The commission is alleging Garlinghouse, Larsen and Ripple have participated in an “unregistered, ongoing digital asset securities offering” to investors since 2013.
The U.S. Securities and Exchange Commission has taken legal action against Ripple as well as its CEO Brad Garlinghouse and co-founder Christian Larsen.
In charges filed today in federal district court in Manhattan, the commission is alleging that the XRP token is classified as a security, and accusing Ripple and the two execs of raising more than $1.3 billion through an “unregistered, ongoing digital asset securities offering” to investors beginning in 2013. The SEC further alleged that Ripple distributed XRP for “labor and market-making services,” and that Garlinghouse and Larsen failed to register their personal XRP sales, estimated at $600 million.
“[These actions] deprived potential purchasers of adequate disclosures about XRP and Ripple’s business and other important long-standing protections that are fundamental to our robust public market system,” said Stephanie Avakian, Director of the SEC’s Enforcement Division.
Under SEC regulations, individuals and crypto firms must register their offerings with the commission or under an exemption if they qualify as securities. Which tokens qualify as securities, however, remains an extremely contentious subject. The crypto industry has been waiting for clarity from the SEC or new legislation on the subject for a long time.
Meanwhile, the SEC says that Garlinghouse and Larsen failed to register XRP when it served as an investment in Ripple and to enrich the pair personally. The firm and its two leaders could face disgorgement of their gains as well as civil penalties.
News of the coming SEC lawsuit broke yesterday, causing a steep drop in the price of XRP — at the time of publication, the token is valued at $0.45, having fallen more than 20% in the last week. Garlinghouse addressed the charges on Twitter, saying that the SEC “voted to attack crypto.”
“The SEC is doing the opposite of ‘fostering innovation’ here in the US,” said Garlinghouse, referencing the commission’s FinHub announcing it would become a stand-alone office earlier this month. “It’s not just XRP they’re attacking here.”
Ripple board member and SBI Holdings CEO Yoshitaka Kitao said he was “optimistic that Ripple will prevail in the final ruling.” Kitao stated he believed Japan’s financial watchdog “has already made it clear that XRP is not a security,” and expected a similar result from U.S. regulators.
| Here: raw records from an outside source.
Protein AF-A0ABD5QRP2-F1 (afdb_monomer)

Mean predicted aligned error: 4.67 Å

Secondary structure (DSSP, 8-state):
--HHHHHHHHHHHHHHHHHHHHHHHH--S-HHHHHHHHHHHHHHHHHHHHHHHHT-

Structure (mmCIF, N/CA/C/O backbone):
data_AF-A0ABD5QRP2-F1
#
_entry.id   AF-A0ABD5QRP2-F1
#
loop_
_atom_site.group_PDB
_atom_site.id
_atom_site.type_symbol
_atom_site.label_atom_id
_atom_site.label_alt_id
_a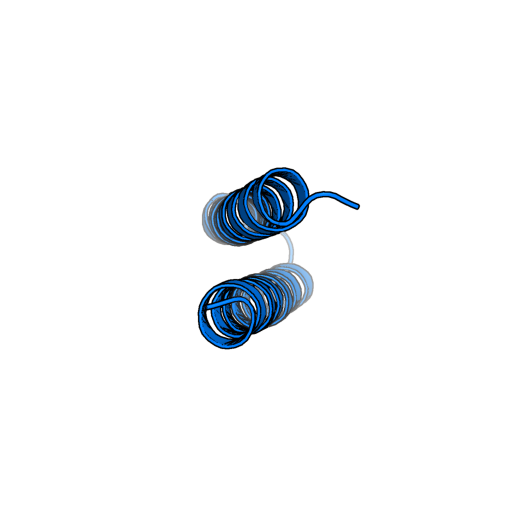tom_site.label_comp_id
_atom_site.label_asym_id
_atom_site.label_entity_id
_atom_site.label_seq_id
_atom_site.pdbx_PDB_ins_code
_atom_site.Cartn_x
_atom_site.Cartn_y
_atom_site.Cartn_z
_atom_site.occupancy
_atom_site.B_iso_or_equiv
_atom_site.auth_seq_id
_atom_site.auth_comp_id
_atom_site.auth_asym_id
_atom_site.auth_atom_id
_atom_site.pdbx_PDB_model_num
ATOM 1 N N . MET A 1 1 ? 3.007 9.399 -20.814 1.00 60.94 1 MET A N 1
ATOM 2 C CA . MET A 1 1 ? 3.641 9.825 -19.547 1.00 60.94 1 MET A CA 1
ATOM 3 C C . MET A 1 1 ? 5.045 9.225 -19.516 1.00 60.94 1 MET A C 1
ATOM 5 O O . MET A 1 1 ? 5.254 8.246 -20.216 1.00 60.94 1 MET A O 1
ATOM 9 N N . SER A 1 2 ? 6.021 9.810 -18.817 1.00 81.19 2 SER A N 1
ATOM 10 C CA . SER A 1 2 ? 7.358 9.194 -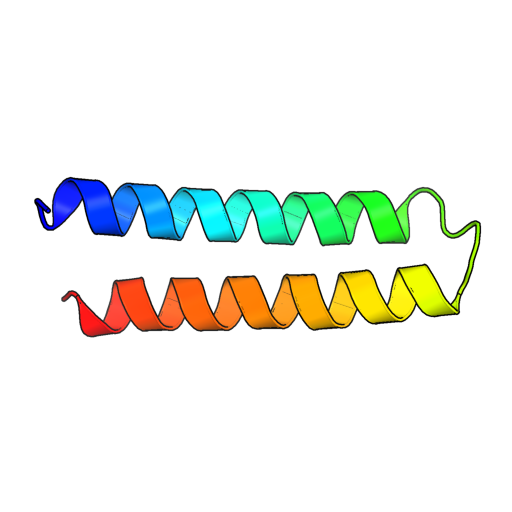18.692 1.00 81.19 2 SER A CA 1
ATOM 11 C C . SER A 1 2 ? 7.325 8.068 -17.652 1.00 81.19 2 SER A C 1
ATOM 13 O O . SER A 1 2 ? 6.720 8.267 -16.600 1.00 81.19 2 SER A O 1
ATOM 15 N N . ASP A 1 3 ? 8.039 6.957 -17.879 1.00 83.12 3 ASP A N 1
ATOM 16 C CA . ASP A 1 3 ? 8.174 5.841 -16.916 1.00 83.12 3 ASP A CA 1
ATOM 17 C C . ASP 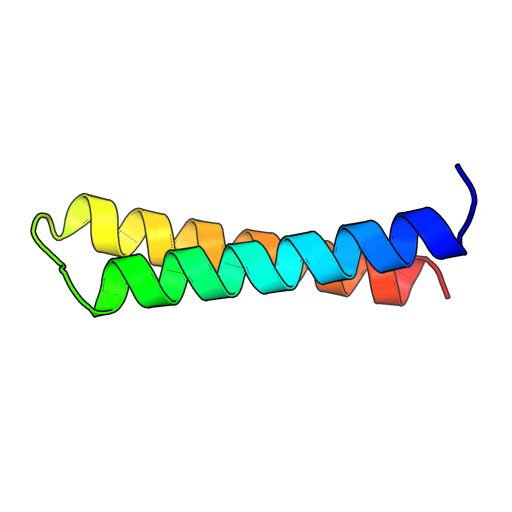A 1 3 ? 8.564 6.306 -15.506 1.00 83.12 3 ASP A C 1
ATOM 19 O O . ASP A 1 3 ? 8.141 5.743 -14.495 1.00 83.12 3 ASP A O 1
ATOM 23 N N . ARG A 1 4 ? 9.365 7.376 -15.411 1.00 86.06 4 ARG A N 1
ATOM 24 C CA . ARG A 1 4 ? 9.731 7.982 -14.126 1.00 86.06 4 ARG A CA 1
ATOM 25 C C . ARG A 1 4 ? 8.509 8.562 -13.411 1.00 86.06 4 ARG A C 1
ATOM 27 O O . ARG A 1 4 ? 8.378 8.386 -12.203 1.00 86.06 4 ARG A O 1
ATOM 34 N N . THR A 1 5 ? 7.639 9.263 -14.131 1.00 89.56 5 THR A N 1
ATOM 35 C CA . THR A 1 5 ? 6.421 9.867 -13.578 1.00 89.56 5 THR A CA 1
ATOM 36 C C . THR A 1 5 ? 5.445 8.793 -13.111 1.00 89.56 5 THR A C 1
ATOM 38 O O . THR A 1 5 ? 4.905 8.919 -12.016 1.00 89.56 5 THR A O 1
ATOM 41 N N . ASP A 1 6 ? 5.286 7.711 -13.874 1.00 88.19 6 ASP A N 1
ATOM 42 C CA . ASP A 1 6 ? 4.380 6.613 -13.512 1.00 88.19 6 ASP A CA 1
ATOM 43 C C . ASP A 1 6 ? 4.869 5.860 -12.268 1.00 88.19 6 ASP A C 1
ATOM 45 O O . ASP A 1 6 ? 4.082 5.550 -11.372 1.00 88.19 6 ASP A O 1
ATOM 49 N N . ARG A 1 7 ? 6.188 5.665 -12.132 1.00 87.88 7 ARG A N 1
ATOM 50 C CA . ARG A 1 7 ? 6.788 5.101 -10.912 1.00 87.88 7 ARG A CA 1
ATOM 51 C C . ARG A 1 7 ? 6.603 6.008 -9.696 1.00 87.88 7 ARG A C 1
ATOM 53 O O . ARG A 1 7 ? 6.261 5.516 -8.623 1.00 87.88 7 ARG A O 1
ATOM 60 N N . LEU A 1 8 ? 6.799 7.320 -9.844 1.00 92.94 8 LEU A N 1
ATOM 61 C CA . LEU A 1 8 ? 6.568 8.279 -8.754 1.00 92.94 8 LEU A CA 1
ATOM 62 C C . LEU A 1 8 ? 5.095 8.310 -8.332 1.00 92.94 8 LEU A C 1
ATOM 64 O O . LEU A 1 8 ? 4.801 8.362 -7.138 1.00 92.94 8 LEU A O 1
ATOM 68 N N . LEU A 1 9 ? 4.176 8.230 -9.295 1.00 93.19 9 LEU A N 1
ATOM 69 C CA . LEU A 1 9 ? 2.743 8.179 -9.029 1.00 93.19 9 LEU A CA 1
ATOM 70 C C . LEU A 1 9 ? 2.357 6.888 -8.299 1.00 93.19 9 LEU A C 1
ATOM 72 O O . LEU A 1 9 ? 1.611 6.943 -7.325 1.00 93.19 9 LEU A O 1
ATOM 76 N N . ALA A 1 10 ? 2.918 5.743 -8.691 1.00 92.94 10 ALA A N 1
ATOM 77 C CA . ALA A 1 10 ? 2.697 4.484 -7.984 1.00 92.94 10 ALA A CA 1
ATOM 78 C C . ALA A 1 10 ? 3.203 4.540 -6.532 1.00 92.94 10 ALA A C 1
ATOM 80 O O . ALA A 1 10 ? 2.490 4.141 -5.613 1.00 92.94 10 ALA A O 1
ATOM 81 N N . VAL A 1 11 ? 4.388 5.113 -6.294 1.00 94.12 11 VAL A N 1
ATOM 82 C CA . VAL A 1 11 ? 4.901 5.330 -4.929 1.00 94.12 11 VAL A CA 1
ATOM 83 C C . VAL A 1 11 ? 3.969 6.240 -4.123 1.00 94.12 11 VAL A C 1
ATOM 85 O O . VAL A 1 11 ? 3.672 5.940 -2.968 1.00 94.12 11 VAL A O 1
ATOM 88 N N . LEU A 1 12 ? 3.456 7.318 -4.722 1.00 95.38 12 LEU A N 1
ATOM 89 C CA . LEU A 1 12 ? 2.506 8.213 -4.058 1.00 95.38 12 LEU A CA 1
ATOM 90 C C . LEU A 1 12 ? 1.214 7.486 -3.651 1.00 95.38 12 LEU A C 1
ATOM 92 O O . LEU A 1 12 ? 0.716 7.700 -2.547 1.00 95.38 12 LEU A O 1
ATOM 96 N N . VAL A 1 13 ? 0.696 6.601 -4.506 1.00 96.12 13 VAL A N 1
ATOM 97 C CA . VAL A 1 13 ? -0.487 5.779 -4.197 1.00 96.12 13 VAL A CA 1
ATOM 98 C C . VAL A 1 13 ? -0.216 4.845 -3.017 1.00 96.12 13 VAL A C 1
ATOM 100 O O . VAL A 1 13 ? -1.067 4.728 -2.138 1.00 96.12 13 VAL A O 1
ATOM 103 N N . ILE A 1 14 ? 0.974 4.241 -2.937 1.00 95.75 14 ILE A N 1
ATOM 104 C CA . ILE A 1 14 ? 1.365 3.407 -1.788 1.00 95.75 14 ILE A CA 1
ATOM 105 C C . ILE A 1 14 ? 1.353 4.232 -0.497 1.00 95.75 14 ILE A C 1
ATOM 107 O O . ILE A 1 14 ? 0.770 3.810 0.501 1.00 95.75 14 ILE A O 1
ATOM 111 N N . LEU A 1 15 ? 1.953 5.426 -0.516 1.00 96.56 15 LEU A N 1
ATOM 112 C CA . LEU A 1 15 ? 1.986 6.315 0.649 1.00 96.56 15 LEU A CA 1
ATOM 113 C C . LEU A 1 15 ? 0.578 6.749 1.082 1.00 96.56 15 LEU A C 1
ATOM 115 O O . LEU A 1 15 ? 0.284 6.766 2.277 1.00 96.56 15 LEU A O 1
ATOM 119 N N . MET A 1 16 ? -0.311 7.039 0.129 1.00 96.25 16 MET A N 1
ATOM 120 C CA . MET A 1 16 ? -1.7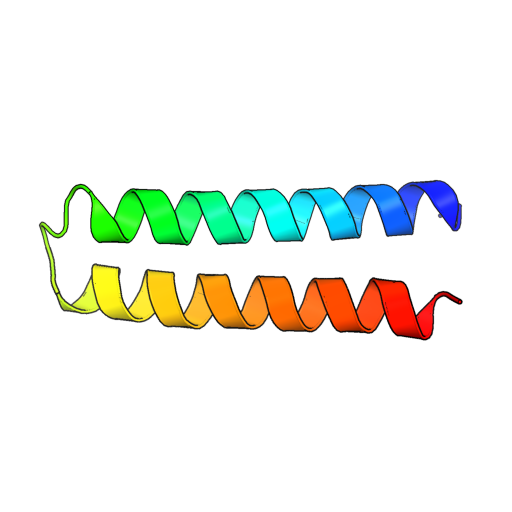14 7.346 0.422 1.00 96.25 16 MET A CA 1
ATOM 121 C C . MET A 1 16 ? -2.467 6.146 1.003 1.00 96.25 16 MET A C 1
ATOM 123 O O . MET A 1 16 ?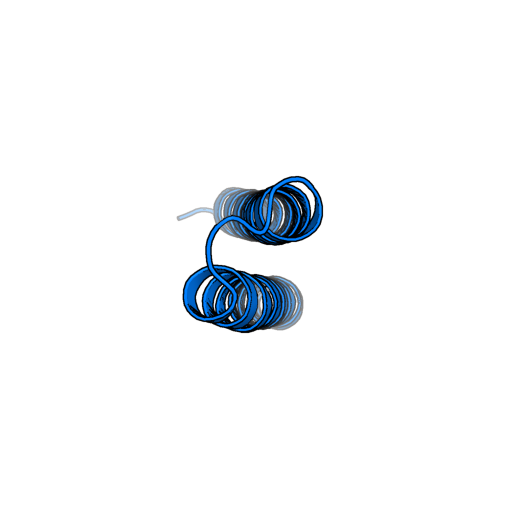 -3.212 6.309 1.967 1.00 96.25 16 MET A O 1
ATOM 127 N N . GLY A 1 17 ? -2.251 4.937 0.479 1.00 93.50 17 GLY A N 1
ATOM 128 C CA . GLY A 1 17 ? -2.842 3.716 1.031 1.00 93.50 17 GLY A CA 1
ATOM 129 C C . GLY A 1 17 ? -2.421 3.480 2.485 1.00 93.50 17 GLY A C 1
ATOM 130 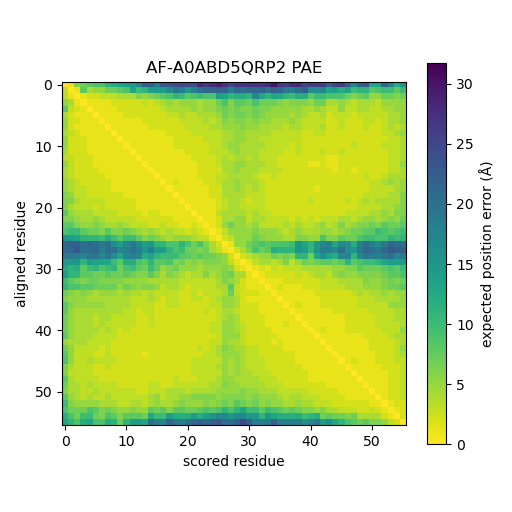O O . GLY A 1 17 ? -3.265 3.206 3.340 1.00 93.50 17 GLY A O 1
ATOM 131 N N . LEU A 1 18 ? -1.134 3.677 2.793 1.00 94.81 18 LEU A N 1
ATOM 132 C CA . LEU A 1 18 ? -0.612 3.599 4.162 1.00 94.81 18 LEU A CA 1
ATOM 133 C C . LEU A 1 18 ? -1.220 4.669 5.074 1.00 94.81 18 LEU A C 1
ATOM 135 O O . LEU A 1 18 ? -1.565 4.371 6.218 1.00 94.81 18 LEU A O 1
ATOM 139 N N . LEU A 1 19 ? -1.393 5.895 4.572 1.00 92.81 19 LEU A N 1
ATOM 140 C CA . LEU A 1 19 ? -2.046 6.967 5.317 1.00 92.81 19 LEU A CA 1
ATOM 141 C C . LEU A 1 19 ? -3.491 6.596 5.664 1.00 92.81 19 LEU A C 1
ATOM 143 O O . LEU A 1 19 ? -3.879 6.736 6.819 1.00 92.81 19 LEU A O 1
ATOM 147 N N . VAL A 1 20 ? -4.273 6.087 4.708 1.00 91.31 20 VAL A N 1
ATOM 148 C CA . VAL A 1 20 ? -5.661 5.655 4.949 1.00 91.31 20 VAL A CA 1
ATOM 149 C C . VAL A 1 20 ? -5.714 4.580 6.031 1.00 91.31 20 VAL A C 1
ATOM 151 O O . VAL A 1 20 ? -6.489 4.714 6.977 1.00 91.31 20 VAL A O 1
ATOM 154 N N . ILE A 1 21 ?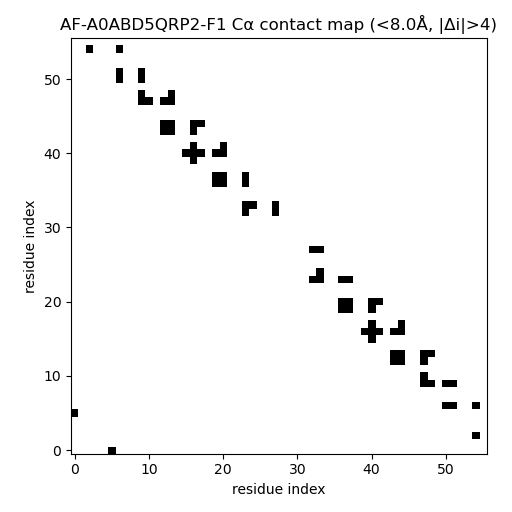 -4.845 3.568 5.943 1.00 92.19 21 ILE A N 1
ATOM 155 C CA . ILE A 1 21 ? -4.740 2.511 6.956 1.00 92.19 21 ILE A CA 1
ATOM 156 C C . ILE A 1 21 ? -4.447 3.120 8.334 1.00 92.19 21 ILE A C 1
ATOM 158 O O . ILE A 1 21 ? -5.167 2.834 9.291 1.00 92.19 21 ILE A O 1
ATOM 162 N N . ALA A 1 22 ? -3.459 4.012 8.433 1.00 89.75 22 ALA A N 1
ATOM 163 C CA . ALA A 1 22 ? -3.104 4.677 9.686 1.00 89.75 22 ALA A CA 1
ATOM 164 C C . ALA A 1 22 ? -4.257 5.525 10.257 1.00 89.75 22 ALA A C 1
ATOM 166 O O . ALA A 1 22 ? -4.526 5.481 11.455 1.00 89.75 22 ALA A O 1
ATOM 167 N N . GLN A 1 23 ? -4.986 6.263 9.416 1.00 86.88 23 GLN A N 1
ATOM 168 C CA . GLN A 1 23 ? -6.149 7.037 9.860 1.00 86.88 23 GLN A CA 1
ATOM 169 C C . GLN A 1 23 ? -7.265 6.121 10.384 1.00 86.88 23 GLN A C 1
ATOM 171 O O . GLN A 1 23 ? -7.879 6.414 11.411 1.00 86.88 23 GLN A O 1
ATOM 176 N N . THR A 1 24 ? -7.502 4.984 9.721 1.00 85.25 24 THR A N 1
ATOM 177 C CA . THR A 1 24 ? -8.532 4.028 10.152 1.00 85.25 24 THR A CA 1
ATOM 178 C C . THR A 1 24 ? -8.208 3.288 11.446 1.00 85.25 24 THR A C 1
ATOM 180 O O . THR A 1 24 ? -9.137 2.916 12.163 1.00 85.25 24 THR A O 1
ATOM 183 N N . THR A 1 25 ? -6.930 3.088 11.778 1.00 81.19 25 THR A N 1
ATOM 184 C CA . THR A 1 25 ? -6.523 2.387 13.007 1.00 81.19 25 THR A CA 1
ATOM 185 C C . THR A 1 25 ? -6.440 3.304 14.226 1.00 81.19 25 THR A C 1
ATOM 187 O O . THR A 1 25 ? -6.669 2.837 15.339 1.00 81.19 25 THR A O 1
ATOM 190 N N . VAL A 1 26 ? -6.158 4.599 14.042 1.00 79.62 26 VAL A N 1
ATOM 191 C CA . VAL A 1 26 ? -6.004 5.556 15.154 1.00 79.62 26 VAL A CA 1
ATOM 192 C C . VAL A 1 26 ? -7.351 6.056 15.691 1.00 79.62 26 VAL A C 1
ATOM 194 O O . VAL A 1 26 ? -7.479 6.272 16.895 1.00 79.62 26 VAL A O 1
ATOM 197 N N . VAL A 1 27 ? -8.377 6.219 14.843 1.00 65.88 27 VAL A N 1
ATOM 198 C CA . VAL A 1 27 ? -9.704 6.716 15.270 1.00 65.88 27 VAL A CA 1
ATOM 199 C C . VAL A 1 27 ? -10.840 5.875 14.667 1.00 65.88 27 VAL A C 1
ATOM 201 O O . VAL A 1 27 ? -11.571 6.349 13.791 1.00 65.88 27 VAL A O 1
ATOM 204 N N . PRO A 1 28 ? -11.058 4.628 15.128 1.00 63.19 28 PRO A N 1
ATOM 205 C CA . PRO A 1 28 ? -12.173 3.813 14.663 1.00 63.19 28 PRO A CA 1
ATOM 206 C C . PRO A 1 28 ? -13.483 4.297 15.305 1.00 63.19 28 PRO A C 1
ATOM 208 O O . PRO A 1 28 ? -14.025 3.681 16.217 1.00 63.19 28 PRO A O 1
ATOM 211 N N . ARG A 1 29 ? -14.020 5.427 14.828 1.00 70.50 29 ARG A N 1
ATOM 212 C CA . ARG A 1 29 ? -15.363 5.900 15.221 1.00 70.50 29 ARG A CA 1
ATOM 213 C C . ARG A 1 29 ? -16.478 5.018 14.655 1.00 70.50 29 ARG A C 1
ATOM 215 O O . ARG A 1 29 ? -17.579 5.012 15.190 1.00 70.50 29 ARG A O 1
ATOM 222 N N . ASN A 1 30 ? -16.203 4.305 13.562 1.00 81.94 30 ASN A N 1
ATOM 223 C CA . ASN A 1 30 ? -17.149 3.427 12.888 1.00 81.94 30 ASN A CA 1
ATOM 224 C C . ASN A 1 30 ? -16.413 2.190 12.361 1.00 81.94 30 ASN A C 1
ATOM 226 O O . ASN A 1 30 ? -15.541 2.302 11.497 1.00 81.94 30 ASN A O 1
ATOM 230 N N . GLN A 1 31 ? -16.791 1.016 12.869 1.00 82.69 31 GLN A N 1
ATOM 231 C CA . GLN A 1 31 ? -16.172 -0.261 12.515 1.00 82.69 31 GLN A CA 1
ATOM 232 C C . GLN A 1 31 ? -16.272 -0.551 11.011 1.00 82.69 31 GLN A C 1
ATOM 234 O O . GLN A 1 31 ? -15.299 -1.001 10.414 1.00 82.69 31 GLN A O 1
ATOM 239 N N . SER A 1 32 ? -17.402 -0.211 10.380 1.00 85.94 32 SER A N 1
ATOM 240 C CA . SER A 1 32 ? -17.591 -0.407 8.935 1.00 85.94 32 SER A CA 1
ATOM 241 C C . SER A 1 32 ? -16.627 0.442 8.099 1.00 85.94 32 SER A C 1
ATOM 243 O O . SER A 1 32 ? -15.986 -0.075 7.187 1.00 85.94 32 SER A O 1
ATOM 245 N N . LEU A 1 33 ? -16.447 1.720 8.452 1.00 82.38 33 LEU A N 1
ATOM 246 C CA . LEU A 1 33 ? -15.486 2.606 7.783 1.00 82.38 33 LEU A CA 1
ATOM 247 C C . LEU A 1 33 ? -14.038 2.162 8.022 1.00 82.38 33 LEU A C 1
ATOM 249 O O . LEU A 1 33 ? -13.222 2.256 7.109 1.00 82.38 33 LEU A O 1
ATOM 253 N N . GLY A 1 34 ? -13.734 1.629 9.210 1.00 87.56 34 GLY A N 1
ATOM 254 C CA . GLY A 1 34 ? -12.430 1.039 9.512 1.00 87.56 34 GLY A CA 1
ATOM 255 C C . GLY A 1 34 ? -12.114 -0.153 8.607 1.00 87.56 34 GLY A C 1
ATOM 256 O O . GLY A 1 34 ? -11.069 -0.184 7.962 1.00 87.56 34 GLY A O 1
ATOM 257 N N . THR A 1 35 ? -13.044 -1.104 8.485 1.00 90.44 35 THR A N 1
ATOM 258 C CA . THR A 1 35 ? -12.880 -2.268 7.602 1.00 90.44 35 THR A CA 1
ATOM 259 C C . THR A 1 35 ? -12.744 -1.861 6.135 1.00 90.44 35 THR A C 1
ATOM 2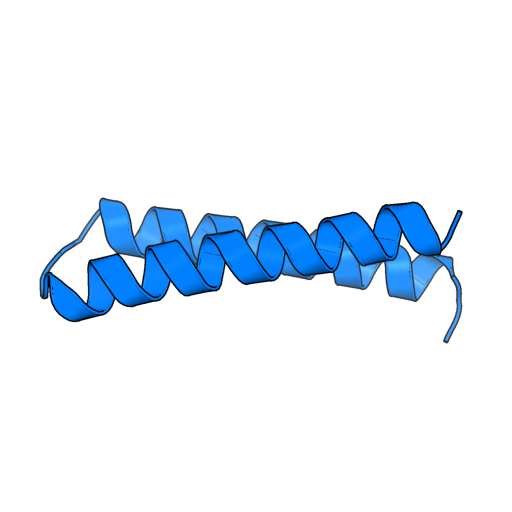61 O O . THR A 1 35 ? -11.869 -2.377 5.441 1.00 90.44 35 THR A O 1
ATOM 264 N N . ILE A 1 36 ? -13.556 -0.908 5.661 1.00 90.44 36 ILE A N 1
ATOM 265 C CA . ILE A 1 36 ? -13.468 -0.408 4.282 1.00 90.44 36 ILE A CA 1
ATOM 266 C C . ILE A 1 36 ? -12.102 0.237 4.032 1.00 90.44 36 ILE A C 1
ATOM 268 O O . ILE A 1 36 ? -11.456 -0.091 3.039 1.00 90.44 36 ILE A O 1
ATOM 272 N N . GLY A 1 37 ? -11.628 1.109 4.926 1.00 89.88 37 GLY A N 1
ATOM 273 C CA . GLY A 1 37 ? -10.333 1.767 4.748 1.00 89.88 37 GLY A CA 1
ATOM 274 C C . GLY A 1 37 ? -9.152 0.795 4.778 1.00 89.88 37 GLY A C 1
ATOM 275 O O . GLY A 1 37 ? -8.215 0.968 4.003 1.00 89.88 37 GLY A O 1
ATOM 276 N N . LEU A 1 38 ? -9.228 -0.280 5.569 1.00 92.50 38 LEU A N 1
ATOM 277 C CA . LEU A 1 38 ? -8.224 -1.348 5.546 1.00 92.50 38 LEU A CA 1
ATOM 278 C C . LEU A 1 38 ? -8.216 -2.107 4.213 1.00 92.50 38 LEU A C 1
ATOM 280 O O . LEU A 1 38 ? -7.152 -2.289 3.624 1.00 92.50 38 LEU A O 1
ATOM 284 N N . ILE A 1 39 ? -9.386 -2.519 3.715 1.00 94.69 39 ILE A N 1
ATOM 285 C CA . ILE A 1 39 ? -9.497 -3.269 2.453 1.00 94.69 39 ILE A CA 1
ATOM 286 C C . ILE A 1 39 ? -9.044 -2.404 1.273 1.00 94.69 39 ILE A C 1
ATOM 288 O O . ILE A 1 39 ? -8.219 -2.832 0.468 1.00 94.69 39 ILE A O 1
ATOM 292 N N . VAL A 1 40 ? -9.553 -1.174 1.182 1.00 93.75 40 VAL A N 1
ATOM 293 C CA . VAL A 1 40 ? -9.231 -0.246 0.090 1.00 93.75 40 VAL A CA 1
ATOM 294 C C . VAL A 1 40 ? -7.763 0.187 0.155 1.00 93.75 40 VAL A C 1
ATOM 296 O O . VAL A 1 40 ? -7.079 0.217 -0.871 1.00 93.75 40 VAL A O 1
ATOM 299 N N . GLY A 1 41 ? -7.242 0.457 1.355 1.00 92.88 41 GLY A N 1
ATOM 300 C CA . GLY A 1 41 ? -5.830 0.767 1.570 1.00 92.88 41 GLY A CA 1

David Schwartz, CTO of Ripple , was seemingly less hopeful than Kitao when responding to the charges on Twitter:
“The United States is one of the few countries where regulators will, after years of you operating in full light of day and frequently updating them on everything you’re doing, turn around and tell you that you should have known you were breaking decades old laws all along. Apropos of nothing, of course.
Garlinghouse announced the SEC’s impending action last night. In November, he said that because the majority of RippleNet customers are based outside of the United States, a securities designation wouldn’t necessarily adversely affect the company’s underlying business. Earlier this year, Larsen said Ripple is considering relocating outside the U.S. amid growing frustration at the lack of regulatory clarity.